As our engagement continues and we learn more, we will update and produce additional tools and resources for utilization by our community. Please contact PPMD’s Brian Denger with any questions.

Understanding the Path to Access

The process for access to new medicines is not always linear. If your plan does cover the medicine, there are programs available to limit your out of pocket costs. Take a look at PPMD’s Overview of the Fundamentals of Access for more information on the process.

Below are resources outlined for each stage of the process, including if a denial occurs.

How do I start the process for access?

To begin the process for access, most drug companies have a start form that can be filled out by you or your physician.

Some insurers will require what’s called Prior Authorization. This may involve confirmation of genetic test results and other medical records to be submitted with the prescription from your doctor.

Your clinician will be a key advocate for this process. He/she should consider submitting a Letter of Medical Necessity (sample letter below), which provides background information about the patient, disease, and drug.

What happens if access is denied by my insurer?

It is at this stage a complication could occur.

If you receive a denial, there are steps you can take in order to appeal the decision.

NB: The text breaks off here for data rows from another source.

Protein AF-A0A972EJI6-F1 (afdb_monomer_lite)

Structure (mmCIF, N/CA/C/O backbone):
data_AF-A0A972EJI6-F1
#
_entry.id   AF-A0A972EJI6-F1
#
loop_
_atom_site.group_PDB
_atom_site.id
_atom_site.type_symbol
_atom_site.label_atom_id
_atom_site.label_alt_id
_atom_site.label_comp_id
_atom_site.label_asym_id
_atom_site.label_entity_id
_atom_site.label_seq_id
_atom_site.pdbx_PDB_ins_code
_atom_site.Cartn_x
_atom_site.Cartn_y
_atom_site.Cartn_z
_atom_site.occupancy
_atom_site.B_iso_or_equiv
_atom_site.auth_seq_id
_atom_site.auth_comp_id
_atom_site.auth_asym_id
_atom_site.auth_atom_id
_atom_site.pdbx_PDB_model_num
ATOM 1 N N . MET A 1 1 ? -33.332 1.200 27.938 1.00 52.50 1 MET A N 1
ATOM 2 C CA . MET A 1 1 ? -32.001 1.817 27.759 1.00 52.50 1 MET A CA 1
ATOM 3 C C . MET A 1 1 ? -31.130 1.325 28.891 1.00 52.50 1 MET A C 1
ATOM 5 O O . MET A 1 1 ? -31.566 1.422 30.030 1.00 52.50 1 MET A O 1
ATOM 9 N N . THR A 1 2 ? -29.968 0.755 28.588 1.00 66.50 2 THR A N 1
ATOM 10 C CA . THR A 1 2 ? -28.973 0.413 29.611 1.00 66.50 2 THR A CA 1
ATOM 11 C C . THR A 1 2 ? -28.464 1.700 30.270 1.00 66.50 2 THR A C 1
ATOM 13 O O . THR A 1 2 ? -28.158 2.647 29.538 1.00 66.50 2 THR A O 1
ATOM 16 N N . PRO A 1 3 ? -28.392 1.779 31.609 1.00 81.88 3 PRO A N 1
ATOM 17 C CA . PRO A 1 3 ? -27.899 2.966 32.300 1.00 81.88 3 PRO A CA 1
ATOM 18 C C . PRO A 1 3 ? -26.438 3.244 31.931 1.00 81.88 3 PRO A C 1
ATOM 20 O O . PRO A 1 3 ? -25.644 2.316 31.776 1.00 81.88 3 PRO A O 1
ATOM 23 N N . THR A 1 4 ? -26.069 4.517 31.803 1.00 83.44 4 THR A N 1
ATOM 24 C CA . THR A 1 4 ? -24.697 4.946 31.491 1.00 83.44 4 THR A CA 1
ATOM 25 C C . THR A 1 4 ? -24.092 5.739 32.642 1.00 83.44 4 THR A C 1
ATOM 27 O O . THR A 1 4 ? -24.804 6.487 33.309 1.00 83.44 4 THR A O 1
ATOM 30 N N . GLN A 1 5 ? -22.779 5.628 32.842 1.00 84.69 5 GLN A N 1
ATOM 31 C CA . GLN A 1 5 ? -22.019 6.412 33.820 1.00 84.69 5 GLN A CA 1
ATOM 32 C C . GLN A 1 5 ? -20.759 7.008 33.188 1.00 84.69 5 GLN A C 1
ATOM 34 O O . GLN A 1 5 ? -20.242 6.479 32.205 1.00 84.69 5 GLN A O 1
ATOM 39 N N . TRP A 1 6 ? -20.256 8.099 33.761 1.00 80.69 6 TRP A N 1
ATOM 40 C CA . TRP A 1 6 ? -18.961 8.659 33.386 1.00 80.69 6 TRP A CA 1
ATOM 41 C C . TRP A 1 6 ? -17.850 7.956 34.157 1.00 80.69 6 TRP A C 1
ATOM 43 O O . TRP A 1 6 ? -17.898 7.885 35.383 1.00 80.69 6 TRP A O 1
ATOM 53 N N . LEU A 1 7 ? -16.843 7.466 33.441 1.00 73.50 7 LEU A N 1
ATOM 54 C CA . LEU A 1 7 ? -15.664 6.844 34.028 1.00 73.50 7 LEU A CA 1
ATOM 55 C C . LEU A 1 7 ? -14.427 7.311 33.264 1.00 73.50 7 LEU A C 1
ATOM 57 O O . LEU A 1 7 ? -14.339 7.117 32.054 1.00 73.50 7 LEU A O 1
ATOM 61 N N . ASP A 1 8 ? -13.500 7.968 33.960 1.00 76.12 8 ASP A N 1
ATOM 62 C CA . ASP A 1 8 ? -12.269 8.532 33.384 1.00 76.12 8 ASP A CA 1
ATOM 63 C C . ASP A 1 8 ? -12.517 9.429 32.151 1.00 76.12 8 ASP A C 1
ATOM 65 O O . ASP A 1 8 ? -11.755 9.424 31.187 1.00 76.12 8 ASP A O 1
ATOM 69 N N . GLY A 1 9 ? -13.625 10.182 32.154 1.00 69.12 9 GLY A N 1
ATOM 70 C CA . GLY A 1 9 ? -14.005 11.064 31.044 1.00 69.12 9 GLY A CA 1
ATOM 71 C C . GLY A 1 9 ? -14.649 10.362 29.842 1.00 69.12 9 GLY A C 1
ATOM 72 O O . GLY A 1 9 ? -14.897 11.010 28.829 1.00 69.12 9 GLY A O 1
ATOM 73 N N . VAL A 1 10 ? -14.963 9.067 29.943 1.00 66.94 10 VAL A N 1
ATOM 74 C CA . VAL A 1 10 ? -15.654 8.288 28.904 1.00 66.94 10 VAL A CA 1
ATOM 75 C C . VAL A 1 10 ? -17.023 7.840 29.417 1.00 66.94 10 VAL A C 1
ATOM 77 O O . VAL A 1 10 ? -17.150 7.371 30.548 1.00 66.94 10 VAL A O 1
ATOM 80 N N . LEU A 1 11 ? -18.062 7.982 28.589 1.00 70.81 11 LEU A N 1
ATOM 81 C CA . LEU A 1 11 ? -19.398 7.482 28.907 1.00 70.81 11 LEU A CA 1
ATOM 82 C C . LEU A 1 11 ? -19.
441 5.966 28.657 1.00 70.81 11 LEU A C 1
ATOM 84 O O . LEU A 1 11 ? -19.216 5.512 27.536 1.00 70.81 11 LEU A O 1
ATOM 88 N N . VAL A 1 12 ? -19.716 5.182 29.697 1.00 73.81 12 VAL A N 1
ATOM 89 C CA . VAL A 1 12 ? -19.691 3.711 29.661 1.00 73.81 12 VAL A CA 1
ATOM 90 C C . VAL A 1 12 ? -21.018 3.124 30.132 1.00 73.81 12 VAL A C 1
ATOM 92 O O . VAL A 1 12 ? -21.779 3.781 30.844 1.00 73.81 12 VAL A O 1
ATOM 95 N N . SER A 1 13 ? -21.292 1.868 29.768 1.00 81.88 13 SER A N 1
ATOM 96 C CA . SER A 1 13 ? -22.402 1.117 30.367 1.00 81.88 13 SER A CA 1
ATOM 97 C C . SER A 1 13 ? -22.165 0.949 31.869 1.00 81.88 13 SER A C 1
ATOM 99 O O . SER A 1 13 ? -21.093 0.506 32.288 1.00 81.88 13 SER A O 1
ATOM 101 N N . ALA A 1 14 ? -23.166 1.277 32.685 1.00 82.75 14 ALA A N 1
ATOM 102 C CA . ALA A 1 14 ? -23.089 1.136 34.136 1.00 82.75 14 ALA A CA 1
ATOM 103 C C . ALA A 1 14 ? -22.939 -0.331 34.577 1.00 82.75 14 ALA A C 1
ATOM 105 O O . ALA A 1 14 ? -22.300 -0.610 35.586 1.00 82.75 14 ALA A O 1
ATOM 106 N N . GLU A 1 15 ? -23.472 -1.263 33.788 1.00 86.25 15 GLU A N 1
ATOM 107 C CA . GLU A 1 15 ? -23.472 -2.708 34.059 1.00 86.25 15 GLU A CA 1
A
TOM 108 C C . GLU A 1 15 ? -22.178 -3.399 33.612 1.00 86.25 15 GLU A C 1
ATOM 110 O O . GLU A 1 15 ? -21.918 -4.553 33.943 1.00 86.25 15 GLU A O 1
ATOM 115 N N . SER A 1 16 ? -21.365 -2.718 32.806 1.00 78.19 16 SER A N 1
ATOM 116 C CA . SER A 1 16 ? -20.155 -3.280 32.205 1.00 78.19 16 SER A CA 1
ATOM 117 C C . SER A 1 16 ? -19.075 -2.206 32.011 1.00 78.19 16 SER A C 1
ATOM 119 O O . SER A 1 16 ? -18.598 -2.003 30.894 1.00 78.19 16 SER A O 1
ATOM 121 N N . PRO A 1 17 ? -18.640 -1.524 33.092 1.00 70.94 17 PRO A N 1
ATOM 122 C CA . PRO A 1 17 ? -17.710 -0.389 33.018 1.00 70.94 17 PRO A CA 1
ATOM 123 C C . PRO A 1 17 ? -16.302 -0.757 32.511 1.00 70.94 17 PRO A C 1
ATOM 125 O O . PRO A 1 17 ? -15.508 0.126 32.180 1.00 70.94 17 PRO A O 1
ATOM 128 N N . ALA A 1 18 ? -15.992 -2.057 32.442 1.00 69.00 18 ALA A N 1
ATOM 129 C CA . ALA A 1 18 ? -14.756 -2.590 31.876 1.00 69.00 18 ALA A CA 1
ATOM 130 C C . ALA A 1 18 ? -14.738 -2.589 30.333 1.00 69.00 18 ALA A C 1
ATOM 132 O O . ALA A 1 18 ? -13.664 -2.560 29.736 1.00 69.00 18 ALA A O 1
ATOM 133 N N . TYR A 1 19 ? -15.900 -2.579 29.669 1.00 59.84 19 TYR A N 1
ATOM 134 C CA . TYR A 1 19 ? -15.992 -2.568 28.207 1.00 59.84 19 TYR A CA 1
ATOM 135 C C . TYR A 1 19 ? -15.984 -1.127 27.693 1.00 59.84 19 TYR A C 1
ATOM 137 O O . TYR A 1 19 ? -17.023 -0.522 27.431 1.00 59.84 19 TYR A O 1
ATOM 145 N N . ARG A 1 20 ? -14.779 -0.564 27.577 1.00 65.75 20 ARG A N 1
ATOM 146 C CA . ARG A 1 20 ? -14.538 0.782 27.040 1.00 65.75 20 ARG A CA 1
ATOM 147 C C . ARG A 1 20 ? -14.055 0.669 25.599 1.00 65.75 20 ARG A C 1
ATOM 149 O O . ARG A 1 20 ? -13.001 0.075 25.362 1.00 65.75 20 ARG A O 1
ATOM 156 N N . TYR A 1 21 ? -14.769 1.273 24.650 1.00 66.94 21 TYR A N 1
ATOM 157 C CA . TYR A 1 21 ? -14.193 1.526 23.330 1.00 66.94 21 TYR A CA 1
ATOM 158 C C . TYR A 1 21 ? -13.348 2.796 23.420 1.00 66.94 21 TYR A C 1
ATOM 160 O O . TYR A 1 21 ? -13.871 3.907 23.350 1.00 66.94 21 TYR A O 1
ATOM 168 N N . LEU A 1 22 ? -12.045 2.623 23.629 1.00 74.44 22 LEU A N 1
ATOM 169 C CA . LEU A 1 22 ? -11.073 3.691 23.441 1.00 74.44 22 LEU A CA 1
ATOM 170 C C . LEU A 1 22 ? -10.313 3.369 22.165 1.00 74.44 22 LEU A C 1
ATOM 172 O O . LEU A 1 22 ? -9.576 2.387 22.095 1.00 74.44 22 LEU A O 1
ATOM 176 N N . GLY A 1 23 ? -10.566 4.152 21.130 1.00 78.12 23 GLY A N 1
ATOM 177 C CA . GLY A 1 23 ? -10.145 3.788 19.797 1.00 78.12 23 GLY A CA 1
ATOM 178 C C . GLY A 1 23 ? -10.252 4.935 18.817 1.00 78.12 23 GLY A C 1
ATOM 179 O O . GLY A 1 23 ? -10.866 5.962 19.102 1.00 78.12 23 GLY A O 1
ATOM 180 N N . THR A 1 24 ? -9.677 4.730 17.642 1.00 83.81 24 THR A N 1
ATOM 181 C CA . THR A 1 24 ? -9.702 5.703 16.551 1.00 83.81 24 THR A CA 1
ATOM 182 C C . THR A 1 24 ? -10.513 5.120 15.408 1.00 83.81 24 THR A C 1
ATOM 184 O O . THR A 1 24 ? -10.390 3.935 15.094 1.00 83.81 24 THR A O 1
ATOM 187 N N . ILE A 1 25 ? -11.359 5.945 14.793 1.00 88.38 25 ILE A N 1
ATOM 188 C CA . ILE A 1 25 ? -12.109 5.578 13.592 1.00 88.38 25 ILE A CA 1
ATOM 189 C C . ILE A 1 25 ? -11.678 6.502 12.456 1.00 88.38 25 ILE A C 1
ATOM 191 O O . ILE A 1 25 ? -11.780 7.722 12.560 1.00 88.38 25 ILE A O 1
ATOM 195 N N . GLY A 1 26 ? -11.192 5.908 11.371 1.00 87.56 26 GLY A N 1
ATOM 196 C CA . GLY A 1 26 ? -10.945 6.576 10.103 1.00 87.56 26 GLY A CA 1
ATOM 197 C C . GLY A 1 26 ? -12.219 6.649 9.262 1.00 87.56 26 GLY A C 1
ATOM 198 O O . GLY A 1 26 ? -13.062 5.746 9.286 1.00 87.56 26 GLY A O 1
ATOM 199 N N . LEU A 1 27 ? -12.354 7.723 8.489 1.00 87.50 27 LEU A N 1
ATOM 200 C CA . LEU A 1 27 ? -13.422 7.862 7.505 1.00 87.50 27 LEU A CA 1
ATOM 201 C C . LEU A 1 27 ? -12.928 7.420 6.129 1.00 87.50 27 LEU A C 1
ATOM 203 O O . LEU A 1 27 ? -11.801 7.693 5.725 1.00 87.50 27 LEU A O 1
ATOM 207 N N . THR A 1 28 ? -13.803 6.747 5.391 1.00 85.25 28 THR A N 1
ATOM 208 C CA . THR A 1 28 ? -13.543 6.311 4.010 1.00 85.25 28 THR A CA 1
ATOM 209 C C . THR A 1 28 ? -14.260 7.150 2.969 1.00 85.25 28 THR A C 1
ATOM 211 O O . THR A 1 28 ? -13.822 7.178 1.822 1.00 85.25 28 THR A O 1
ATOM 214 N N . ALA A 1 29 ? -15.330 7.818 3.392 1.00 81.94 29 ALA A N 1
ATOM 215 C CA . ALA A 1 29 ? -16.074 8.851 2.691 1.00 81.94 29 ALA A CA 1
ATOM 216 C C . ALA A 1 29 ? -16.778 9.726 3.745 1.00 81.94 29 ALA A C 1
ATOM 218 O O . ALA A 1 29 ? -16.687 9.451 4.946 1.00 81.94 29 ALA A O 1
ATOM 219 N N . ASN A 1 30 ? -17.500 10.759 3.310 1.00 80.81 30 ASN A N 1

Your clinician will be a key advocate in this process. The denial letter should have specific information about the appeals process.

The clinician or doctor can request what is called a “peer to peer” where your clinician will interact directly with the insurer one-on-one to provide justification for access and coverage. Please be sure you are in touch with the drug company’s case managers who will also provide you with guidance during the appeals process.

Things to Consider:

Ask your clinician and the insurer about whether a “peer to peer” can occur and how to initiate.
Write your own Patient Appeal Letter (sample below)
Has your clinician submitted a Letter of Medical Necessity? (sample below)

Tips for Advocating for Access:

Track all communications with the drug company, health insurer, and clinician/doctor. Save all letters and emails and write down who you speak with and when. Request letters sent by your physician.
Consider contacting your state Consumer Assistance Program (CAP) or Department of Insurance during an appeal process. Visit localhelp.healthcare.gov.
Get familiar with your health insurer’s policy. Read your policy and call a representative to better understand your coverage. If you have private insurance through your employer, contact Human Resources and have them explain the policy’s provisions.
You have the right for an Appeal. Your insurer must outline what that appeals process entails and specifically why you were turned down.
You CAN request an urgent or expedited appeal if your medical provider believes a delay in treatment could jeopardize your overall health.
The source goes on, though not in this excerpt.